Your answer should be the lines below from the one holding "ATOM 66 O O" through the one holding "ATOM 124 N N", copied exactly and with nothing else.

_Supplied material_
* * * * * * * * *
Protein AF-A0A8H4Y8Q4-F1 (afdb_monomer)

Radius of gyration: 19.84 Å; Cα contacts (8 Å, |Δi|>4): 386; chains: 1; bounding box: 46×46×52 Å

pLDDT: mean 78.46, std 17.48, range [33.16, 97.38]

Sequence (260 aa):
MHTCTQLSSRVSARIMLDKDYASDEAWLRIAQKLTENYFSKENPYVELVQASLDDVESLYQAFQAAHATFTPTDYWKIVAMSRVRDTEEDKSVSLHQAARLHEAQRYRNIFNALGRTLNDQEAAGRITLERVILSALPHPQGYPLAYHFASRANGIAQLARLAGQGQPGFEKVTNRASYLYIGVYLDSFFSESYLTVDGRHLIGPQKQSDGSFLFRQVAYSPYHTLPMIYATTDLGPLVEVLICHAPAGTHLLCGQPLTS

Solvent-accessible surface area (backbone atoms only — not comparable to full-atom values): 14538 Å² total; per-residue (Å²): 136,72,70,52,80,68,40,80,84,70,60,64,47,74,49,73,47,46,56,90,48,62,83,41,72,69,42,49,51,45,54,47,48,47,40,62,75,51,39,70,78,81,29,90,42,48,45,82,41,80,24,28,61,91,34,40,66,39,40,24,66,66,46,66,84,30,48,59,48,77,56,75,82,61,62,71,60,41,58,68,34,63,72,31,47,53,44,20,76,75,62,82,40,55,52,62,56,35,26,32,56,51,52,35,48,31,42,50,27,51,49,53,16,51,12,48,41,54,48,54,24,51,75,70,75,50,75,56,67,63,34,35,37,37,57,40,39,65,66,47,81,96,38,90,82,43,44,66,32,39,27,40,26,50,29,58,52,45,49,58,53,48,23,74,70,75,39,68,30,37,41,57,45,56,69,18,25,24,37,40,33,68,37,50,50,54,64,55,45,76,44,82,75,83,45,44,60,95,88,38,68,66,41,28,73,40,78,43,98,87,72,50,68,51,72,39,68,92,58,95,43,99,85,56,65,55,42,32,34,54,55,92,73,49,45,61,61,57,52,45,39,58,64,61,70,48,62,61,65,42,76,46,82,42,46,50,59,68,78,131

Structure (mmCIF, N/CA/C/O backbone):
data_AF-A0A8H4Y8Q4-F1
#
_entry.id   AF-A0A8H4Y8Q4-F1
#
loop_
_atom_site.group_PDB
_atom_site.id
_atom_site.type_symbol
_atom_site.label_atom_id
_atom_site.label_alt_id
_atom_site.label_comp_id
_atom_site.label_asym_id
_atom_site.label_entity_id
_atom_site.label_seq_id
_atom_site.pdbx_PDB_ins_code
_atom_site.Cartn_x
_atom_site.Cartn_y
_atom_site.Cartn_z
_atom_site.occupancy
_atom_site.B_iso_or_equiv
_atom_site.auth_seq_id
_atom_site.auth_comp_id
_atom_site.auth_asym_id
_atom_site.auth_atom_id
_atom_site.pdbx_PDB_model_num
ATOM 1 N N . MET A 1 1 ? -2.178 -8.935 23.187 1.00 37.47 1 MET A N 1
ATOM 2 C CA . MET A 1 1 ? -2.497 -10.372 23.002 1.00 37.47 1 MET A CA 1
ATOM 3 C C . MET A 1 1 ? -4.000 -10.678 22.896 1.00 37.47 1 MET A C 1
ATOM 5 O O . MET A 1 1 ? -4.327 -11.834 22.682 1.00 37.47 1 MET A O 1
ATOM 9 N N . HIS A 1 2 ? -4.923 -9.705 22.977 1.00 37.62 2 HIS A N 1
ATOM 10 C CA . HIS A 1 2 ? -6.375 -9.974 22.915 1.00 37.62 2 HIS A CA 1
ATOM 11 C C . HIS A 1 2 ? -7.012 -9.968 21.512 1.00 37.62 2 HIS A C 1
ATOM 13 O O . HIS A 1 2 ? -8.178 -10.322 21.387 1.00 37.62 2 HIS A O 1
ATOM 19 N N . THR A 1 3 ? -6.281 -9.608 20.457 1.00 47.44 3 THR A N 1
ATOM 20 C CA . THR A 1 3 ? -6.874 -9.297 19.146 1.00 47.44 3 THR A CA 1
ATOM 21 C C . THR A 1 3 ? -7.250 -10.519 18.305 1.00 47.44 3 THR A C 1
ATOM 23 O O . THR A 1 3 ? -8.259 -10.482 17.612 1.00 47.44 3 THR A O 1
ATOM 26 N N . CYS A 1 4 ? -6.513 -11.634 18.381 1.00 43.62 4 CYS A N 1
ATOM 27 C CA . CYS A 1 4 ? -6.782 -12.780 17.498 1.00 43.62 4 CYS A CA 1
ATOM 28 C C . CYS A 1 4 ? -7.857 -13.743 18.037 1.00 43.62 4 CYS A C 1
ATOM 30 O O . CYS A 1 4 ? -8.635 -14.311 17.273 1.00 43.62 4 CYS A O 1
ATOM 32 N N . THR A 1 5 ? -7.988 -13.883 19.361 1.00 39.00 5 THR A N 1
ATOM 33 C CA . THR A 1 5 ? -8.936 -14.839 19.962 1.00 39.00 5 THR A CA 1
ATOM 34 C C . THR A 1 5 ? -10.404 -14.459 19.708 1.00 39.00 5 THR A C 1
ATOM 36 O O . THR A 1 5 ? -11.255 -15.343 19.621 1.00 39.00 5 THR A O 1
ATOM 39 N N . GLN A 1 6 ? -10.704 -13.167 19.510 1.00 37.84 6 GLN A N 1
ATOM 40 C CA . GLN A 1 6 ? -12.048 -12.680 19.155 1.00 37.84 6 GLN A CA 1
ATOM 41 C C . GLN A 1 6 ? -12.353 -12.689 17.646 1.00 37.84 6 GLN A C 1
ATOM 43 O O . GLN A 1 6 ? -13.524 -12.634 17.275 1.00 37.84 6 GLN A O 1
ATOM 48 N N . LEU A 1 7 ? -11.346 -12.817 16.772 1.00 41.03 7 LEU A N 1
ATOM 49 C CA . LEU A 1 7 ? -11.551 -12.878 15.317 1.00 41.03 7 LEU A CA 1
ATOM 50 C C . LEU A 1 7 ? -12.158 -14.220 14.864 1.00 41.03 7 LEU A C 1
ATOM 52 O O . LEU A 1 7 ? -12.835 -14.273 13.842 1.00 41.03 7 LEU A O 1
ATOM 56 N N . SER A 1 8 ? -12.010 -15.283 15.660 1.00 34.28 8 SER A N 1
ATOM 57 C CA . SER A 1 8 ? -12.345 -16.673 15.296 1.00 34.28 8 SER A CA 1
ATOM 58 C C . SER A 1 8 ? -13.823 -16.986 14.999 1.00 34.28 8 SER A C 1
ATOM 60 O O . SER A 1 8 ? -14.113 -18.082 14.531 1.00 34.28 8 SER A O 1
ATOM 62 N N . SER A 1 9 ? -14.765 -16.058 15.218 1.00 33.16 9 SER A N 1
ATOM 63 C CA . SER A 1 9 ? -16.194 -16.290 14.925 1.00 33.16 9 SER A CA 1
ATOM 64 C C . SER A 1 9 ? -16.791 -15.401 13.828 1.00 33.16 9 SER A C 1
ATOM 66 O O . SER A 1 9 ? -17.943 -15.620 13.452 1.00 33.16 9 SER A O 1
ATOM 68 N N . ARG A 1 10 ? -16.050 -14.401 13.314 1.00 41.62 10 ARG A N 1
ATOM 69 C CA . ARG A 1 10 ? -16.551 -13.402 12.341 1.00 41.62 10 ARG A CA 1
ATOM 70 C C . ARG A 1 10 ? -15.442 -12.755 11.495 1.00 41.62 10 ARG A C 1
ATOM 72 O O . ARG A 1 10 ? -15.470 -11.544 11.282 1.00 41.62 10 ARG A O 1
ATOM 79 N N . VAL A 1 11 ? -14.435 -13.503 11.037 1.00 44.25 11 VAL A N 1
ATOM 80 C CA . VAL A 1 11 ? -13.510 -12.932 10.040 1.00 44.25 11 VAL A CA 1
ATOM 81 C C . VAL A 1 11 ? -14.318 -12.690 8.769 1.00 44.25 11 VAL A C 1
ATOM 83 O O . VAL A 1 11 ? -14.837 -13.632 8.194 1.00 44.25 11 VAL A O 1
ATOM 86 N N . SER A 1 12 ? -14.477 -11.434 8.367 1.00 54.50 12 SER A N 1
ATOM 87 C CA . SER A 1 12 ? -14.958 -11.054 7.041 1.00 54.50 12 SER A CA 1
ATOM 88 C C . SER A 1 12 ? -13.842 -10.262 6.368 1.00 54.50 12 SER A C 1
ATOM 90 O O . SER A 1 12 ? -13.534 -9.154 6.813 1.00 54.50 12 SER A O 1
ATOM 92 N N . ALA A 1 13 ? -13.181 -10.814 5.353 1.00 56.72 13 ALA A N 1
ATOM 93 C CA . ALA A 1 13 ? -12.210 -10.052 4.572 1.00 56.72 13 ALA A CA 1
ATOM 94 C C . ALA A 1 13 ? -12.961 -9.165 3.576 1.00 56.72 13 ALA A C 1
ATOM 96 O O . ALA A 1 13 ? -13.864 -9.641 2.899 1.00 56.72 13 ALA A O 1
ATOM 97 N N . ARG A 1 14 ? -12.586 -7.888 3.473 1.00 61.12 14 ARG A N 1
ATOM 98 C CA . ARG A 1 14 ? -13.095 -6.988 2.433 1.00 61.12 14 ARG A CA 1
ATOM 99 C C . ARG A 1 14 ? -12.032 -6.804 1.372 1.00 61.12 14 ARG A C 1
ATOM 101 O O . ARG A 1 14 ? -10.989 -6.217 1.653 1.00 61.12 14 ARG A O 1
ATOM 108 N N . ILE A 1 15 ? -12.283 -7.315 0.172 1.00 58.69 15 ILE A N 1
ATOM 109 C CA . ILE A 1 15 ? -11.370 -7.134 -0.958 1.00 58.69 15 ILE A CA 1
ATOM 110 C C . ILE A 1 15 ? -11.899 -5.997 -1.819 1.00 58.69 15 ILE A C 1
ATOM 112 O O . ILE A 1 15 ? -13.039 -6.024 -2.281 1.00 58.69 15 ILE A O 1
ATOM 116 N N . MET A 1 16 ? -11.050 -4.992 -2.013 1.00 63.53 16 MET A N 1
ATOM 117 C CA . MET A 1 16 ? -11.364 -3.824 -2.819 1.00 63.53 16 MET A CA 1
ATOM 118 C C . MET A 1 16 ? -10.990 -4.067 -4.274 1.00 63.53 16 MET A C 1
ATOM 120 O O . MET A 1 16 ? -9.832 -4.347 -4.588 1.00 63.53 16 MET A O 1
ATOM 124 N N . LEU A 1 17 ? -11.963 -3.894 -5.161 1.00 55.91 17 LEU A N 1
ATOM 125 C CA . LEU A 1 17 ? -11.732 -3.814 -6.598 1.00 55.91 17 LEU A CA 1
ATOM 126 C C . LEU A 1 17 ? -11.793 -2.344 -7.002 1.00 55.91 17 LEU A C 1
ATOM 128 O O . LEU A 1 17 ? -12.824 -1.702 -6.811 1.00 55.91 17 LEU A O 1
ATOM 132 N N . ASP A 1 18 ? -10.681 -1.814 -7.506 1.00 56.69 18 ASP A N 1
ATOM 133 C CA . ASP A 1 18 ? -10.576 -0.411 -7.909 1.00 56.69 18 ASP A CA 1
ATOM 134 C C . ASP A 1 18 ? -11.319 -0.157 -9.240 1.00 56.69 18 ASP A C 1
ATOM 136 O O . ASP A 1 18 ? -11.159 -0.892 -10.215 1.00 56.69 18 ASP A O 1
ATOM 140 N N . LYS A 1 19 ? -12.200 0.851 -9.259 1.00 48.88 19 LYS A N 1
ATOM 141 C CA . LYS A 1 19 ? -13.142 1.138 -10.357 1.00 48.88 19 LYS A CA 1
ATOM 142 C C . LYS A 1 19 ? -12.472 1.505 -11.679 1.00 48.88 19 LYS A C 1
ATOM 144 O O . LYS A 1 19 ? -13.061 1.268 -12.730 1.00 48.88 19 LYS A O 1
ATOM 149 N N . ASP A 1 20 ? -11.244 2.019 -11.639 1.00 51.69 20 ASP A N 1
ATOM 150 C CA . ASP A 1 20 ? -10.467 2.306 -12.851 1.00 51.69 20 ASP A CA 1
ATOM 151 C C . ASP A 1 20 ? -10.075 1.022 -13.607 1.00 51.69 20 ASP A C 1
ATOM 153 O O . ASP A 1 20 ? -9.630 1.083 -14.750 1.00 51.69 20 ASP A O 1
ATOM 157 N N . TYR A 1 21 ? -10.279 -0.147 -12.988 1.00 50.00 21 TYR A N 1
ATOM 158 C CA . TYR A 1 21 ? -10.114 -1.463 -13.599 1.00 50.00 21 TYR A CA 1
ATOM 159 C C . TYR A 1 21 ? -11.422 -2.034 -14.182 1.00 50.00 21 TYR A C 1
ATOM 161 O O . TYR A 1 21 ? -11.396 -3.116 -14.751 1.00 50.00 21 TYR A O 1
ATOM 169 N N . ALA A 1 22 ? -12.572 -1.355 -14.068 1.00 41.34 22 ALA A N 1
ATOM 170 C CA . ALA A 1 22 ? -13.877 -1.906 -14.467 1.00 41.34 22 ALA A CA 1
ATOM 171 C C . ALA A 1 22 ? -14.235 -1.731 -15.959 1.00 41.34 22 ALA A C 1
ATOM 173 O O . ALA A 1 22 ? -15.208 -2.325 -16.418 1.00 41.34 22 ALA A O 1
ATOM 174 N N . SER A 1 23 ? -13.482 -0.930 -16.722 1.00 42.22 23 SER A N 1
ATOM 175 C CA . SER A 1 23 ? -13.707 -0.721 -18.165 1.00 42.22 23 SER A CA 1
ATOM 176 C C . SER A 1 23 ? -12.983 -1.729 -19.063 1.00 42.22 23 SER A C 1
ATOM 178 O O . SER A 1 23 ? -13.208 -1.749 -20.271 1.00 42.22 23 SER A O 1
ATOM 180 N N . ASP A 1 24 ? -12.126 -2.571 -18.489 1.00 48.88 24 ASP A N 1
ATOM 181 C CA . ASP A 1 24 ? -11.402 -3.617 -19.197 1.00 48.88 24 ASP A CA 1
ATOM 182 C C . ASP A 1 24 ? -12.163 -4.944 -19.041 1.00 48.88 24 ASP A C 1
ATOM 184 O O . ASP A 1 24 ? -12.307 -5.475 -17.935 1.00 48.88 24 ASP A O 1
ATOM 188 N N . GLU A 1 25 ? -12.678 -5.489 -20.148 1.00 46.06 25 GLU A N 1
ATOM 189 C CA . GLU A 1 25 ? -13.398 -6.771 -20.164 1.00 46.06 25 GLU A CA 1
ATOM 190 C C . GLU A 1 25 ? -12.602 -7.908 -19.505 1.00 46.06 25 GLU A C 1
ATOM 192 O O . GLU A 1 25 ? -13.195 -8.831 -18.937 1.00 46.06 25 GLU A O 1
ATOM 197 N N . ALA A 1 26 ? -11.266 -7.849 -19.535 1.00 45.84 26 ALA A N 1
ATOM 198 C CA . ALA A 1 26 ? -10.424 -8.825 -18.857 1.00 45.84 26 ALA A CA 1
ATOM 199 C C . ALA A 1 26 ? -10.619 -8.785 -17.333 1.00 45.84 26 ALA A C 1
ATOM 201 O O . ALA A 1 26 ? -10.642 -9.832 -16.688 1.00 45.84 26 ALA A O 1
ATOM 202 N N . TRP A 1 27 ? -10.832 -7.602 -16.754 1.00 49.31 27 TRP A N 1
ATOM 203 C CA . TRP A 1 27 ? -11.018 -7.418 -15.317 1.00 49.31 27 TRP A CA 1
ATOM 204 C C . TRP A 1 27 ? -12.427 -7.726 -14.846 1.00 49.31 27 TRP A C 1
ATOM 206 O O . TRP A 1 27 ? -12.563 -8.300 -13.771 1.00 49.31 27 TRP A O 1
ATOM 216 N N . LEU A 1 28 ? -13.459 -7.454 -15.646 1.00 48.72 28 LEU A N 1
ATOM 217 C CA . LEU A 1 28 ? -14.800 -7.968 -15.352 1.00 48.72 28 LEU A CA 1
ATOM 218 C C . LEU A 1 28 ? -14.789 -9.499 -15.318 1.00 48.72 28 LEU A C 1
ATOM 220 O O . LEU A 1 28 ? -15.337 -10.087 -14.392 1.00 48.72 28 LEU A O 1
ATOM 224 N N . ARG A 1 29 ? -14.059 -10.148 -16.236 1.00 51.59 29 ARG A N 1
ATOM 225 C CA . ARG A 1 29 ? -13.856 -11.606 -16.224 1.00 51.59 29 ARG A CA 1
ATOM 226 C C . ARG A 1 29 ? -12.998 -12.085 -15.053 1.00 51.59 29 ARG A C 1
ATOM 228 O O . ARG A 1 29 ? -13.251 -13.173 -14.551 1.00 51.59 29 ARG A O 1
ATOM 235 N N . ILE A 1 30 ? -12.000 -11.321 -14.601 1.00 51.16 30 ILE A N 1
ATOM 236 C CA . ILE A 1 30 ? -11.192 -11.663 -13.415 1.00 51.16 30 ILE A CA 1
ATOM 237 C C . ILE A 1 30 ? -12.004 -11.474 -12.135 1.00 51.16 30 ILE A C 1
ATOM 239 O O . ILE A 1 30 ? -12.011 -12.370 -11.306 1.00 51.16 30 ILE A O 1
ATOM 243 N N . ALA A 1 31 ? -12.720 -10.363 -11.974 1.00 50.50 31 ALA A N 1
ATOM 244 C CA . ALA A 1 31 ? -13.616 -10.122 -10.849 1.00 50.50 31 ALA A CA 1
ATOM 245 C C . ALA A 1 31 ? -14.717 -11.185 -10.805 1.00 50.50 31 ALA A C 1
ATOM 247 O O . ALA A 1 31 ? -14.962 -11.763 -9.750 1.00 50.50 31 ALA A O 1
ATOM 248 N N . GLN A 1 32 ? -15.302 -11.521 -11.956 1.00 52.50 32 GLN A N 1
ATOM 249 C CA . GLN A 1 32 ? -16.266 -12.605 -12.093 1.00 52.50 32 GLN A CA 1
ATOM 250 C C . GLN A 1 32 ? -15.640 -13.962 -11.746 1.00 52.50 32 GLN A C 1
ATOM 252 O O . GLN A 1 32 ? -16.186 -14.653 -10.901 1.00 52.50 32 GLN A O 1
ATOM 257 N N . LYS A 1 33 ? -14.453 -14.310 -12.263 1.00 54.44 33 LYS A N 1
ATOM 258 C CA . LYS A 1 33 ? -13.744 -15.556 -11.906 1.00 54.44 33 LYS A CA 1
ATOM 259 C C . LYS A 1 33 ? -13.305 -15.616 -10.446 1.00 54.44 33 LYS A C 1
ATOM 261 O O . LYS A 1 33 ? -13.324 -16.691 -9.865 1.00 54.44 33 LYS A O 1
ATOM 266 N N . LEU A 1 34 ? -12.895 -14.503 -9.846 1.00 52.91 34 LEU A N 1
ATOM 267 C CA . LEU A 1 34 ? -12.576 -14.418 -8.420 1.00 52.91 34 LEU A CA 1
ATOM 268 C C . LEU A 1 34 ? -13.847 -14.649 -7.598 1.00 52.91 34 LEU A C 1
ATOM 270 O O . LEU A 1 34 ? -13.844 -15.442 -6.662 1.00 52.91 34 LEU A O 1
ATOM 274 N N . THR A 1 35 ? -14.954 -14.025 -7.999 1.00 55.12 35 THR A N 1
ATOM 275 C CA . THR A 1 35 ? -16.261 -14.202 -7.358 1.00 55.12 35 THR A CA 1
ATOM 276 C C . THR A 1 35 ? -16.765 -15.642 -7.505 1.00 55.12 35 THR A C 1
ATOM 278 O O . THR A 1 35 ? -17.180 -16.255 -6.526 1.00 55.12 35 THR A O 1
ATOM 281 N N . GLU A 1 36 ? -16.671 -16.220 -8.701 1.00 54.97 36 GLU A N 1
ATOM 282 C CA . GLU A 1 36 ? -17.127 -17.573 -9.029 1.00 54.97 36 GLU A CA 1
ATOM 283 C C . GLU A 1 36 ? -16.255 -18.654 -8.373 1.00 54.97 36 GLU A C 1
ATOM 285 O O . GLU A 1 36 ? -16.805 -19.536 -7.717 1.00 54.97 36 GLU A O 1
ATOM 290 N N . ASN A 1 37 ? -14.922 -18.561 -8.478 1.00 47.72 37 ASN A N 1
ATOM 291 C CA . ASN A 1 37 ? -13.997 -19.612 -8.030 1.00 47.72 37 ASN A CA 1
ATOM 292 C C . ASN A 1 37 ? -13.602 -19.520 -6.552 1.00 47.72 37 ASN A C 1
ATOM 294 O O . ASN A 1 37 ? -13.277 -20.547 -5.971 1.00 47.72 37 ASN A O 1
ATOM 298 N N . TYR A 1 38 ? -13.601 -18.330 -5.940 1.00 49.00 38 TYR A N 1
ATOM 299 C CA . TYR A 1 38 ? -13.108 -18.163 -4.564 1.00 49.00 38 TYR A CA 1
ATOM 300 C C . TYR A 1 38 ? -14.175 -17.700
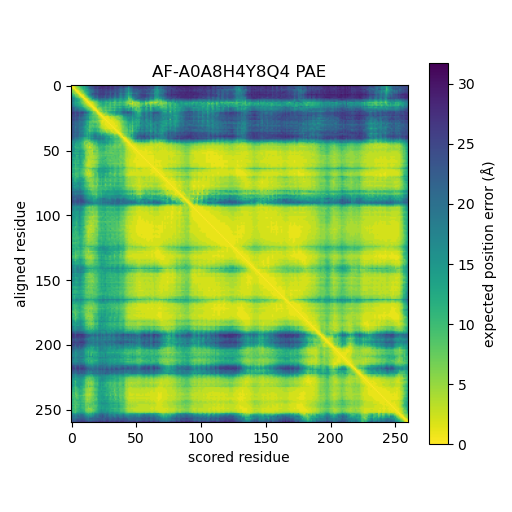 -3.566 1.00 49.00 38 TYR A C 1
ATOM 302 O O . TYR A 1 38 ? -14.042 -17.994 -2.379 1.00 49.00 38 TYR A O 1
ATOM 310 N N . PHE A 1 39 ? -15.241 -17.015 -4.005 1.00 55.06 39 PHE A N 1
ATOM 311 C CA . PHE A 1 39 ? -16.126 -16.294 -3.073 1.00 55.06 39 PHE A CA 1
ATOM 312 C C . PHE A 1 39 ? -17.601 -16.716 -3.083 1.00 55.06 39 PHE A C 1
ATOM 314 O O . PHE A 1 39 ? -18.301 -16.449 -2.112 1.00 55.06 39 PHE A O 1
ATOM 321 N N . SER A 1 40 ? -18.091 -17.424 -4.107 1.00 51.12 40 SER A N 1
ATOM 322 C CA . SER A 1 40 ? -19.528 -17.747 -4.203 1.00 51.12 40 SER A CA 1
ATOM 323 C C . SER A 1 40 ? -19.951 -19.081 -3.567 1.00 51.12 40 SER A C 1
* * * * * * * * *
_Reply_
ATOM 66 O O . SER A 1 9 ? -17.943 -15.620 13.452 1.00 33.16 9 SER A O 1
ATOM 68 N N . ARG A 1 10 ? -16.050 -14.401 13.314 1.00 41.62 10 ARG A N 1
ATOM 69 C CA . ARG A 1 10 ? -16.551 -13.402 12.341 1.00 41.62 10 ARG A CA 1
ATOM 70 C C . ARG A 1 10 ? -15.442 -12.755 11.495 1.00 41.62 10 ARG A C 1
ATOM 72 O O . ARG A 1 10 ? -15.470 -11.544 11.282 1.00 41.62 10 ARG A O 1
ATOM 79 N N . VAL A 1 11 ? -14.435 -13.503 11.037 1.00 44.25 11 VAL A N 1
ATOM 80 C CA . VAL A 1 11 ? -13.510 -12.932 10.040 1.00 44.25 11 VAL A CA 1
ATOM 81 C C . VAL A 1 11 ? -14.318 -12.690 8.769 1.00 44.25 11 VAL A C 1
ATOM 83 O O . VAL A 1 11 ? -14.837 -13.632 8.194 1.00 44.25 11 VAL A O 1
ATOM 86 N N . SER A 1 12 ? -14.477 -11.434 8.367 1.00 54.50 12 SER A N 1
ATOM 87 C CA . SER A 1 12 ? -14.958 -11.054 7.041 1.00 54.50 12 SER A CA 1
ATOM 88 C C . SER A 1 12 ? -13.842 -10.262 6.368 1.00 54.50 12 SER A C 1
ATOM 90 O O . SER A 1 12 ? -13.534 -9.154 6.813 1.00 54.50 12 SER A O 1
ATOM 92 N N . ALA A 1 13 ? -13.181 -10.814 5.353 1.00 56.72 13 ALA A N 1
ATOM 93 C CA . ALA A 1 13 ? -12.210 -10.052 4.572 1.00 56.72 13 ALA A CA 1
ATOM 94 C C . ALA A 1 13 ? -12.961 -9.165 3.576 1.00 56.72 13 ALA A C 1
ATOM 96 O O . ALA A 1 13 ? -13.864 -9.641 2.899 1.00 56.72 13 ALA A O 1
ATOM 97 N N . ARG A 1 14 ? -12.586 -7.888 3.473 1.00 61.12 14 ARG A N 1
ATOM 98 C CA . ARG A 1 14 ? -13.095 -6.988 2.433 1.00 61.12 14 ARG A CA 1
ATOM 99 C C . ARG A 1 14 ? -12.032 -6.804 1.372 1.00 61.12 14 ARG A C 1
ATOM 101 O O . ARG A 1 14 ? -10.989 -6.217 1.653 1.00 61.12 14 ARG A O 1
ATOM 108 N N . ILE A 1 15 ? -12.283 -7.315 0.172 1.00 58.69 15 ILE A N 1
ATOM 109 C CA . ILE A 1 15 ? -11.370 -7.134 -0.958 1.00 58.69 15 ILE A CA 1
ATOM 110 C C . ILE A 1 15 ? -11.899 -5.997 -1.819 1.00 58.69 15 ILE A C 1
ATOM 112 O O . ILE A 1 15 ? -13.039 -6.024 -2.281 1.00 58.69 15 ILE A O 1
ATOM 116 N N . MET A 1 16 ? -11.050 -4.992 -2.013 1.00 63.53 16 MET A N 1
ATOM 117 C CA . MET A 1 16 ? -11.364 -3.824 -2.819 1.00 63.53 16 MET A CA 1
ATOM 118 C C . MET A 1 16 ? -10.990 -4.067 -4.274 1.00 63.53 16 MET A C 1
ATOM 120 O O . MET A 1 16 ? -9.832 -4.347 -4.588 1.00 63.53 16 MET A O 1
ATOM 124 N N . LEU A 1 17 ? -11.963 -3.894 -5.161 1.00 55.91 17 LEU A N 1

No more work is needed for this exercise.